Even 50-Cent Hike Could Cost Over $150K, Owner Says
By Rick Green
March 20, 2012
If it's our government policy to help teenagers and college kids earn more on summer vacation and at after-school jobs, then raising the minimum wage to $9.25 per hour might be a good idea.
Half of all minimum wage earners, according to federal statistics, are 25 or under, so this would directly benefit young people.
Of course, that's if there are jobs available for them.
Because while it might be fashionable to say raising the minimum wage helps the working folks, it also hammers the just-barely-making-it businesses that hire them. That's a strange message for Connecticut to be sending, just as the state is showing signs of emerging from a long economic nap and looking for small businesses to fuel a recovery.
"It would hurt us bad. I'm competing against New York and Massachusetts, where the minimum wage is a lot less,'' said George Frantzis, whose family has owned the 104-year-old Quassy Amusement Park in Middlebury for 80 years.
Quassy is to amusement parks what your neighborhood hardware store is to Walmart or Home Depot: small, quirky and locally owned. Located on Lake Quassapaug, It's affordable and retro, the kind of place that's not really so different from when my mother went there as a kid in the 1930s. It's precisely the sort of Connecticut institution legislators should be worried about preserving — instead of driving closer to the brink with a new law that scores points for politicians but does little to help the state.
The General Assembly is considering a plan to raise the minimum wage 50 cents in 2013 and another 50 cents a year later, boosting the hourly mandate to $9.25 by 2014. Future growth after that would automatically be tied to increases in the consumer price index.
Connecticut already has the fourth-highest minimum wage in the country, at $8.25 per hour. Significantly, this is higher than all three of our neighboring states.

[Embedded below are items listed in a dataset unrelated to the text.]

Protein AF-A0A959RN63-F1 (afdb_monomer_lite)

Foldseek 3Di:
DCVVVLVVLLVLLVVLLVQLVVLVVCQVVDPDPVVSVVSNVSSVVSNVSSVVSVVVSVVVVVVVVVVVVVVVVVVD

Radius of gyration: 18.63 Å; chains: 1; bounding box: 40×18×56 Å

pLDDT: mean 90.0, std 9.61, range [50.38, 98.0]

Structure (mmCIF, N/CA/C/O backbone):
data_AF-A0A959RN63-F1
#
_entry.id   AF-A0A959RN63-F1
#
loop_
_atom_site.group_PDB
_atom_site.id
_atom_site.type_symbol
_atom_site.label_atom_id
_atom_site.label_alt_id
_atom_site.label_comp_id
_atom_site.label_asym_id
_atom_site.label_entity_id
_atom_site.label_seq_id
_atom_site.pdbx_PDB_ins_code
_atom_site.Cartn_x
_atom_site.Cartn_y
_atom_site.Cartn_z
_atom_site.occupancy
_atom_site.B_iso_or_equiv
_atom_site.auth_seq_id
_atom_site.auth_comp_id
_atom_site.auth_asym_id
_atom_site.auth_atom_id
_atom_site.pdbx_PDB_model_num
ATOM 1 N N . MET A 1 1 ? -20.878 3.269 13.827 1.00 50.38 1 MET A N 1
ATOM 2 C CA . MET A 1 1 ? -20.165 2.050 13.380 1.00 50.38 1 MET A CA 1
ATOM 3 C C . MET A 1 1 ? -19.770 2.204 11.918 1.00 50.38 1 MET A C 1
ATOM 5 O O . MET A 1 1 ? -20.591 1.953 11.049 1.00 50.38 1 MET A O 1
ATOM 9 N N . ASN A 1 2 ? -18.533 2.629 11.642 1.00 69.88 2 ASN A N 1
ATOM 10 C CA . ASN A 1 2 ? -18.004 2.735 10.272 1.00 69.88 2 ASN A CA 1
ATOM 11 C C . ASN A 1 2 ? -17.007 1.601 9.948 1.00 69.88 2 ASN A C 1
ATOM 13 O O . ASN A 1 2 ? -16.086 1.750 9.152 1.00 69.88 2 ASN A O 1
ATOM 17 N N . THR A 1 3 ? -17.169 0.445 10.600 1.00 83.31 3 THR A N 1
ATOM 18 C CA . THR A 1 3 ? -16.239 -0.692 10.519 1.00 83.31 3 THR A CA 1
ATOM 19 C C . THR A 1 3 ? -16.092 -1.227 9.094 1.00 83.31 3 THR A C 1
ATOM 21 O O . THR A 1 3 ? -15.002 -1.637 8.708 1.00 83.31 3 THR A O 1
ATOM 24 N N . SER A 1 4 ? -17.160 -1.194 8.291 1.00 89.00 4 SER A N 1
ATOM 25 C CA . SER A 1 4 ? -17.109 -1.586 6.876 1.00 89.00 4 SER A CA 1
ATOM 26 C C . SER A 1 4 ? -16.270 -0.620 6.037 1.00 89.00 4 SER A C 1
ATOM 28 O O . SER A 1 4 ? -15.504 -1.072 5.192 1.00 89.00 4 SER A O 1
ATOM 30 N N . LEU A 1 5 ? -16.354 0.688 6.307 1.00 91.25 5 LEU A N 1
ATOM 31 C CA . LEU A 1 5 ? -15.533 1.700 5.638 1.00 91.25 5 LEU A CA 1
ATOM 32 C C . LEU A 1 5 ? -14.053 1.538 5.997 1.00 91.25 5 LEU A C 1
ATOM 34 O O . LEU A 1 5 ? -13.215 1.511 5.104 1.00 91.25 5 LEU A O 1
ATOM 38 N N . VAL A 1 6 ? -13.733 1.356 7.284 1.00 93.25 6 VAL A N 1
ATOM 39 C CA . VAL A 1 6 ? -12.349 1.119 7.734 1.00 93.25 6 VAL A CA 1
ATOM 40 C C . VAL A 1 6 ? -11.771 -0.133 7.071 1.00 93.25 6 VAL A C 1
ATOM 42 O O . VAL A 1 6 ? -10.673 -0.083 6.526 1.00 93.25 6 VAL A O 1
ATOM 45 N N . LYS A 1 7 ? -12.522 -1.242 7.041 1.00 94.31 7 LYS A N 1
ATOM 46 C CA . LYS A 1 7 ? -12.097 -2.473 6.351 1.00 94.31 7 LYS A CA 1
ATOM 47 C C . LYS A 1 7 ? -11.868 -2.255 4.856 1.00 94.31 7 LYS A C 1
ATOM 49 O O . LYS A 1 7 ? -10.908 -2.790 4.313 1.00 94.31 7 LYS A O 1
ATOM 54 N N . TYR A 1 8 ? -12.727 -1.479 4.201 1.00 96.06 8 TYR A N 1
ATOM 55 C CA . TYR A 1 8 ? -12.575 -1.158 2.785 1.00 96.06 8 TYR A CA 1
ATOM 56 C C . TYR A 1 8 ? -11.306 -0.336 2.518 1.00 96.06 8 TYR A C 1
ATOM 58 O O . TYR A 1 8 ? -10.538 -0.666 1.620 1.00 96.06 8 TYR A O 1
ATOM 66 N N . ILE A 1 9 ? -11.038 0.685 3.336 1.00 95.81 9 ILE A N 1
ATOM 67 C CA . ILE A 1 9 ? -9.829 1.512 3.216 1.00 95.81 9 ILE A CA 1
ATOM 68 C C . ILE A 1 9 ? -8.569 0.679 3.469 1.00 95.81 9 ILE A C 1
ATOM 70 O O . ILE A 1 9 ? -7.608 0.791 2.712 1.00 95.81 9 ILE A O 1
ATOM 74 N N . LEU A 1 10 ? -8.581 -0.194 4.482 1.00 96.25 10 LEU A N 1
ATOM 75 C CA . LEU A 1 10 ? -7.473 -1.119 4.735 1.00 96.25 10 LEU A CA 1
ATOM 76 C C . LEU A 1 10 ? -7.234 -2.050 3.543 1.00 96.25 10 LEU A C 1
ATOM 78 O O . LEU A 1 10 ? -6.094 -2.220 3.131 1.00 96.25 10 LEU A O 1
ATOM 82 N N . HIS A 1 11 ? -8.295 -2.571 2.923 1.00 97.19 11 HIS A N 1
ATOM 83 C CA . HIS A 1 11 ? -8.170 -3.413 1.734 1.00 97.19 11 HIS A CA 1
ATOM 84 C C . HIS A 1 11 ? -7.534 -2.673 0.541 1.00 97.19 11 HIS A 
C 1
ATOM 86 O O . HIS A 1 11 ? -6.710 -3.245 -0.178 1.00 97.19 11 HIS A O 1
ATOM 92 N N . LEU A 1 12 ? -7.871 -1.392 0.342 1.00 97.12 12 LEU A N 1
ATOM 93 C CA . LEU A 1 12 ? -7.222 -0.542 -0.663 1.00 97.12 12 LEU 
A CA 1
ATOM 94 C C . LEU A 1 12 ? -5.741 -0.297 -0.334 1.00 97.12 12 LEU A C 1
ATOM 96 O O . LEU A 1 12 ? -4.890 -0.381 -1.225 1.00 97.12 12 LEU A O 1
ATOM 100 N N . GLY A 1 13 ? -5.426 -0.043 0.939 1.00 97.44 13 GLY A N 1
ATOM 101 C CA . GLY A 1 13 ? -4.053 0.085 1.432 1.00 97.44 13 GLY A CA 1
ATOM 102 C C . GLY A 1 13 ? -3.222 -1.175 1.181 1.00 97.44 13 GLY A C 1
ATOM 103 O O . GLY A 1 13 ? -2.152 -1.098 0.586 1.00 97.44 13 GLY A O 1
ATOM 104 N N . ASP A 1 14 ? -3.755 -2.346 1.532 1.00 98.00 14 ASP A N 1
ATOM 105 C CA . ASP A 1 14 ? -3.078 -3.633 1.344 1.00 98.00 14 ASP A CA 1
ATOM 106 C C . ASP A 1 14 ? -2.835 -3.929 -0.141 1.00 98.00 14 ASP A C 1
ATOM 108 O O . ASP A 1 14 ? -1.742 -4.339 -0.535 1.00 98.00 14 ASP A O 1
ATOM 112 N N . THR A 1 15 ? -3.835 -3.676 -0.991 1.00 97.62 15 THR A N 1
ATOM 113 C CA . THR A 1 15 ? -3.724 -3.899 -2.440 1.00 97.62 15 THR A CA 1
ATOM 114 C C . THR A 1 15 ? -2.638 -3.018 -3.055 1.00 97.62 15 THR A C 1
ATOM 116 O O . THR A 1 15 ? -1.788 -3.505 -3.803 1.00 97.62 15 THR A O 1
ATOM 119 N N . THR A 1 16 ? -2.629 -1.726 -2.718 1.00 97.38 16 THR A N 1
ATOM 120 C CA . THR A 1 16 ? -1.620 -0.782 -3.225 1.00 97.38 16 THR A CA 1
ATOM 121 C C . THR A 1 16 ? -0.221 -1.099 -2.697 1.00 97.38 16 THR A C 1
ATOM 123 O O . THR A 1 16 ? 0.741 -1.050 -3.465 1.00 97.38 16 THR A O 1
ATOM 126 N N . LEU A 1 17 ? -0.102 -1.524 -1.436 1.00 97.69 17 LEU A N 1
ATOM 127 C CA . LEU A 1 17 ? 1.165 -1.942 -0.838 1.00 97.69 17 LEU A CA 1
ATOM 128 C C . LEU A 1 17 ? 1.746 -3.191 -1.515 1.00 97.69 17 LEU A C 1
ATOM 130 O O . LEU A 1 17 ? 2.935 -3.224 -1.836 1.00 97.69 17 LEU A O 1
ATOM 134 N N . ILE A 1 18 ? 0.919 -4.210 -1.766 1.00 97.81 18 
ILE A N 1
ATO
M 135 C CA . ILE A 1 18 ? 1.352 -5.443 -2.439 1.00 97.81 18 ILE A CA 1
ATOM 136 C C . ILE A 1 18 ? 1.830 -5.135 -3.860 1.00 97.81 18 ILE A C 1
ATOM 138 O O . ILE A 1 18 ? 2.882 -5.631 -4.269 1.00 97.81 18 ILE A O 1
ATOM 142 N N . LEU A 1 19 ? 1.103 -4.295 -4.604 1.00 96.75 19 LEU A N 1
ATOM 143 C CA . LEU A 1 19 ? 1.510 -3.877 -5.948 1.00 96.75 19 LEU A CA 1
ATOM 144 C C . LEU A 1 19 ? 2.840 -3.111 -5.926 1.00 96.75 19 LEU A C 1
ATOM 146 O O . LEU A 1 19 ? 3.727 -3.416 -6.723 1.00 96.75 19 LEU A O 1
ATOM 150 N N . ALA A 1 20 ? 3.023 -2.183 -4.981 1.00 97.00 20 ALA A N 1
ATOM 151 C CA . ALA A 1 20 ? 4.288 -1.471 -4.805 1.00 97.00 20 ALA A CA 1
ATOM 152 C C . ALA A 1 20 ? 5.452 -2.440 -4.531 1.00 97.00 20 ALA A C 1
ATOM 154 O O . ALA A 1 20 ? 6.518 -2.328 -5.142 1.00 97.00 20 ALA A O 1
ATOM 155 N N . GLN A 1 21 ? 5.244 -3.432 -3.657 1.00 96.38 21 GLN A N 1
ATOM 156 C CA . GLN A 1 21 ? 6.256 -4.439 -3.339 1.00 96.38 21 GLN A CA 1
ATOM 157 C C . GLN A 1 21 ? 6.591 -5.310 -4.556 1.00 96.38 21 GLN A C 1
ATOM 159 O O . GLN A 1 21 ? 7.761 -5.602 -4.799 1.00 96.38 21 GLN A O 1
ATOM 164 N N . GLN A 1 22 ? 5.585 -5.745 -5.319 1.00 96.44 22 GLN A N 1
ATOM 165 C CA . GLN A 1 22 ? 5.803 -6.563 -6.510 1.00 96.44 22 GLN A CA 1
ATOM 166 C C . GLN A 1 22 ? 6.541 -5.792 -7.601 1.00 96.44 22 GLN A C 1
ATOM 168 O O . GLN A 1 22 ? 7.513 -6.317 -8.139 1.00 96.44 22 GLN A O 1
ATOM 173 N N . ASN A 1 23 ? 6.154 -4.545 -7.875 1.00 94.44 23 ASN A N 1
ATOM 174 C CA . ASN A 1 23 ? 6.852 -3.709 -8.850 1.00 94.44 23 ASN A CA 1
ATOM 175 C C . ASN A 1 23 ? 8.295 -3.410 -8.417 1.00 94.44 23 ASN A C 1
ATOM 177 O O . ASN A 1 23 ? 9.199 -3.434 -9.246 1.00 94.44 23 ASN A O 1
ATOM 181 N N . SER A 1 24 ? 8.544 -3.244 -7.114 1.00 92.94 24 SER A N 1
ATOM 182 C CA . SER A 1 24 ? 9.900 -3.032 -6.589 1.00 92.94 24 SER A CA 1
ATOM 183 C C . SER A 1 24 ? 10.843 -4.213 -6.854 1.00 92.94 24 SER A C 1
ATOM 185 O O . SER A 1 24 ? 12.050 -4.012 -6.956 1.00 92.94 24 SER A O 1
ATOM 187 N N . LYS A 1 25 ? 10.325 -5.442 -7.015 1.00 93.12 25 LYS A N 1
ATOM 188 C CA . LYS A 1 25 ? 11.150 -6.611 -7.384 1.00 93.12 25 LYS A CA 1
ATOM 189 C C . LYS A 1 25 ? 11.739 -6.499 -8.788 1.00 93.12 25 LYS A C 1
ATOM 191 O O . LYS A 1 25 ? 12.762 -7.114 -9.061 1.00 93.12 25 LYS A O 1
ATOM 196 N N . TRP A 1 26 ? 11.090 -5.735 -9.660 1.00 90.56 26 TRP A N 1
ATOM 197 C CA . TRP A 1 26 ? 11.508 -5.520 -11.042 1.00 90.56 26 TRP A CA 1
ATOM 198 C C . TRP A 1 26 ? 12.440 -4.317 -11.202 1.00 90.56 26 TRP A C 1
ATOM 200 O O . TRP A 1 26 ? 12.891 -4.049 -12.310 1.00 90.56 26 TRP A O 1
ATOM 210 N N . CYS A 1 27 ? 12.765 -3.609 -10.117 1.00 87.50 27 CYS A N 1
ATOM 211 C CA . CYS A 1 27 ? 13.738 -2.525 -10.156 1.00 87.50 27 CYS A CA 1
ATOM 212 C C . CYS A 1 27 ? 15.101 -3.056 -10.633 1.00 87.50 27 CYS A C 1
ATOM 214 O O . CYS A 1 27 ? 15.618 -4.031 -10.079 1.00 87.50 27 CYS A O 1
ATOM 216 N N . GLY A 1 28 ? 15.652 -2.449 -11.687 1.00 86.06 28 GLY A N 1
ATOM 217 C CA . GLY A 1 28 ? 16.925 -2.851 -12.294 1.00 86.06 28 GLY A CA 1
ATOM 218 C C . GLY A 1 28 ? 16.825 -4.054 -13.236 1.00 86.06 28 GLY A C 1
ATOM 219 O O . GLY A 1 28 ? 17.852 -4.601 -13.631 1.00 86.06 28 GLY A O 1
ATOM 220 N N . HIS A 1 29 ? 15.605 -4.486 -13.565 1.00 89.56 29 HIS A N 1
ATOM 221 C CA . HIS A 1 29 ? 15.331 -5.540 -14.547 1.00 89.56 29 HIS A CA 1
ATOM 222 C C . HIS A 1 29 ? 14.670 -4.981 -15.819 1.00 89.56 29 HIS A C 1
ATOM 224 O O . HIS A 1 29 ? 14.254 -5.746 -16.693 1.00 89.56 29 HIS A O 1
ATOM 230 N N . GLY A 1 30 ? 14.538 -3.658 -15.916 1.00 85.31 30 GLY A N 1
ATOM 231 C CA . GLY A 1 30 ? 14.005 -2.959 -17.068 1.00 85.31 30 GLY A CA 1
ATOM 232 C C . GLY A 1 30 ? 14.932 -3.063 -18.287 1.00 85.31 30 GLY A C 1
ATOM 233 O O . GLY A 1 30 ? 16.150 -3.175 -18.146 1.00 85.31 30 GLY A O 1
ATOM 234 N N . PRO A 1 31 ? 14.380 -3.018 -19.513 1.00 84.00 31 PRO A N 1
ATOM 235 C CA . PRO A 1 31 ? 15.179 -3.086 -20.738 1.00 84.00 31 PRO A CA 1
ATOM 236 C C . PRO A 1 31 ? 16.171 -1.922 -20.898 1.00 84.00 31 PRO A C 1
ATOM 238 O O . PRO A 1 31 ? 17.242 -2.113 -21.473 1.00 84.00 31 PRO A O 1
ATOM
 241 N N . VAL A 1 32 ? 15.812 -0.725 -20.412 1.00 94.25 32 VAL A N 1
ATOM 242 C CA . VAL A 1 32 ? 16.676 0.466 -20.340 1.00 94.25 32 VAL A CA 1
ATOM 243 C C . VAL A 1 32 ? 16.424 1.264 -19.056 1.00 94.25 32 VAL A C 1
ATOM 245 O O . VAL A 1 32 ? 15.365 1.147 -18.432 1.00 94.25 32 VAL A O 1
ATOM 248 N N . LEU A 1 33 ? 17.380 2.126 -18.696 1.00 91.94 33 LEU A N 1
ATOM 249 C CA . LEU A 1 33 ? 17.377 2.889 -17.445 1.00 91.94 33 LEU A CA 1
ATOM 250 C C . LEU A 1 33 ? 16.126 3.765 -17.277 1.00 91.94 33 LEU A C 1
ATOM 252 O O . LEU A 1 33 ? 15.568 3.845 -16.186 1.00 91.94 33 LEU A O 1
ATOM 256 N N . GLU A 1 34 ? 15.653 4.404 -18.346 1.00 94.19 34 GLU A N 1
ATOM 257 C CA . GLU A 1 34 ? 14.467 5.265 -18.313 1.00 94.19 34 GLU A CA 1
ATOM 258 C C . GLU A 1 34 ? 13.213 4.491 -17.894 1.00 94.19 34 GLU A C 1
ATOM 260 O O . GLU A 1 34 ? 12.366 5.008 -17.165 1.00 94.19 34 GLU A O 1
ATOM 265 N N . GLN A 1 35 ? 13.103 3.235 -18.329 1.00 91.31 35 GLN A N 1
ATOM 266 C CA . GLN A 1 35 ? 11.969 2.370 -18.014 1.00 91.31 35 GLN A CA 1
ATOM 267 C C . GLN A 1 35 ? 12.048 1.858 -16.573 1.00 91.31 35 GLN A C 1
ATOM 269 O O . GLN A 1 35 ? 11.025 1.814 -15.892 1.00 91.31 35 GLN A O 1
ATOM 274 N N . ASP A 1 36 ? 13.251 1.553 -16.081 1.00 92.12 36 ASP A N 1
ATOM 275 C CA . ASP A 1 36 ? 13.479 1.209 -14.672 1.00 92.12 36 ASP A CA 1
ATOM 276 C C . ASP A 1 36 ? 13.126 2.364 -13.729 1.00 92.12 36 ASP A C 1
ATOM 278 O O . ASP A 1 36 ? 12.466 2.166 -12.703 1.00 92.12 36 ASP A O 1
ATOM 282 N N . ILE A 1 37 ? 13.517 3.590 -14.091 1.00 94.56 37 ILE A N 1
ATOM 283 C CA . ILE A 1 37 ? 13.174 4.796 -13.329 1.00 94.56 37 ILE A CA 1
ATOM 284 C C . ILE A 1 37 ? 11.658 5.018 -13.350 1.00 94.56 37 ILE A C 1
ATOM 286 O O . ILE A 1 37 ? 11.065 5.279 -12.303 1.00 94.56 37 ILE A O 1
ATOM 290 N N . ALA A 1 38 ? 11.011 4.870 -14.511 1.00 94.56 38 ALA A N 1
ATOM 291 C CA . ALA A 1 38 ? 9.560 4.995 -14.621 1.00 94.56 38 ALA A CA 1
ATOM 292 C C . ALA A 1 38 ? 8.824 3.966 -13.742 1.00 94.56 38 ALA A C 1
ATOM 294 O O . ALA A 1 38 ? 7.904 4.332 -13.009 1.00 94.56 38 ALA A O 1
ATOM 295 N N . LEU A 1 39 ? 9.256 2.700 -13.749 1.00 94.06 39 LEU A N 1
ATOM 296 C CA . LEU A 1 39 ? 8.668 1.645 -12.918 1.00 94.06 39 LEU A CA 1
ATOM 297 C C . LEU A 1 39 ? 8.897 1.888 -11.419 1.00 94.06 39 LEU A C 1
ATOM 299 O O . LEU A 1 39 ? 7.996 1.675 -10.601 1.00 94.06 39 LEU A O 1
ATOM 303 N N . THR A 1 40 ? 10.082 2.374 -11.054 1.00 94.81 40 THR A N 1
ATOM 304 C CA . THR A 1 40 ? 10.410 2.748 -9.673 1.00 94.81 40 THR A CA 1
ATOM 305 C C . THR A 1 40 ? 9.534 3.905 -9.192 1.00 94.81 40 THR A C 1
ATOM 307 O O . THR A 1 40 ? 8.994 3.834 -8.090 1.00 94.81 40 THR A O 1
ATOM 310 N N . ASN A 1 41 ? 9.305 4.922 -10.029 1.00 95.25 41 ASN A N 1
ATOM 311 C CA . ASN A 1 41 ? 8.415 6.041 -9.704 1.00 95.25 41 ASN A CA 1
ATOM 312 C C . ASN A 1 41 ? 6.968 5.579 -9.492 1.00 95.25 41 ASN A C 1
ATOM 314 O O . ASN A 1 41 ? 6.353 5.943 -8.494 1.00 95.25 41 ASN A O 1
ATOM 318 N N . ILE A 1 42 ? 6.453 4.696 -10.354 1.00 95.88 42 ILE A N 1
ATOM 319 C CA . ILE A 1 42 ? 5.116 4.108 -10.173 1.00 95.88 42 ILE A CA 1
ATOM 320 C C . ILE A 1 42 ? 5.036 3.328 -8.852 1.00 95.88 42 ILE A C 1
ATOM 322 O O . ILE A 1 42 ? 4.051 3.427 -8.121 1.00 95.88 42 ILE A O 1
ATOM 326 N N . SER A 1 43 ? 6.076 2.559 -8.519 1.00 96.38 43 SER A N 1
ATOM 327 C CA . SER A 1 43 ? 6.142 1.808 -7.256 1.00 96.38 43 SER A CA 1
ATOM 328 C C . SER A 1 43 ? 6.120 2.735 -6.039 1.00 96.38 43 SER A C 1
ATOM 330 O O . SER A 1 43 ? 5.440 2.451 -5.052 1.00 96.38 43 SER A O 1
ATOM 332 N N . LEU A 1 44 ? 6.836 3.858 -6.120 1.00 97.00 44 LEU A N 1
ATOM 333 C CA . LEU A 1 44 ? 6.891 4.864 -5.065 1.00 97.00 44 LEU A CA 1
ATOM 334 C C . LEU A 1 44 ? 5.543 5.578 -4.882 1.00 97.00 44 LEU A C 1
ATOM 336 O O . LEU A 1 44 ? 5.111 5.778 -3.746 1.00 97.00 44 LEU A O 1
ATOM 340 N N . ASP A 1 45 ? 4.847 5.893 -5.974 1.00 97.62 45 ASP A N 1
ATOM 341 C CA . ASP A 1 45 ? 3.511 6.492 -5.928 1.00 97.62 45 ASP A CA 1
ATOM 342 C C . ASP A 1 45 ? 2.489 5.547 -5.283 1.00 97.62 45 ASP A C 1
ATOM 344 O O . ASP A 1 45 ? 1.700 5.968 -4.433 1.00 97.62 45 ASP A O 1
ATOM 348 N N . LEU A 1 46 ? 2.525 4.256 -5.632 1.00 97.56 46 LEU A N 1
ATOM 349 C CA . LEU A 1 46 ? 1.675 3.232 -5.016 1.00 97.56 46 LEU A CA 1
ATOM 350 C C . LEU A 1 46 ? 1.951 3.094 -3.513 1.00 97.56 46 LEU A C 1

Frantzis said each 50-cent increase in the minimum wage, which he pays to many of his more than 300 seasonal employees, would cost Quassy at least $150,000. For him, higher wages also mean fewer employees.
"Those are egregious amounts," Frantzis said. "This is something that you can't keep on passing on to the consumer. We are all vying for the discretionary dollar."
What would they do in 2013, if this bill passed and Gov. Dannel P. Malloy signs it into law? At Quassy, Frantzis told me, they could cut back on recently approved plans to expand a water park. There would be fewer raises for returning employees.
According to federal statistics, Connecticut has among the lowest percentages of low-wage workers of any state. But boosting the minimum wage would once again let the world know that state leaders really aren't too concerned about its reputation as a costly state to run a business. Last year, we became the first state to mandate paid sick leave.
"There are only so many times you can say Connecticut is open for business,'' said Malloy strategist Roy Occhiogrosso, whose boss is faced with the challenge of convincing companies to move here. The governor "is not sure that raising the minimum wage is the right way to go. He is definitely concerned that increasing the minimum wage would send the wrong message."
Wrong message it is. We already have a higher minimum wage than nearly any other state, sending an important message that we're not Alabama, Mississippi, Louisiana, South Carolina or Tennessee — states that don't even bother with a minimum wage law. Significantly, we also have an earned income tax credit, a good idea that actually helps working families.
"Ninety percent of my kids aren't supporting a family. This is a summer job to earn a little more money before going back to school,'' Frantzis says. Government "doesn't really have a sense of what drives an economy and business. They are not thinking of the small businessman who truly drives the economy."
At Quassy this year, admission will be $23.50 per person. That's far less than what you'd pay at Six Flags New England or even Lake Compounce, but this is a small park, albeit with a big roller coaster.
"We have grown and lasted 104 years being the park that is affordable,'' Frantzis said. "We understand the young family and their needs. We try to keep that mentality."
The General Assembly and Gov. Malloy ought to do the same.
Reprinted with permission of the Hartford Courant.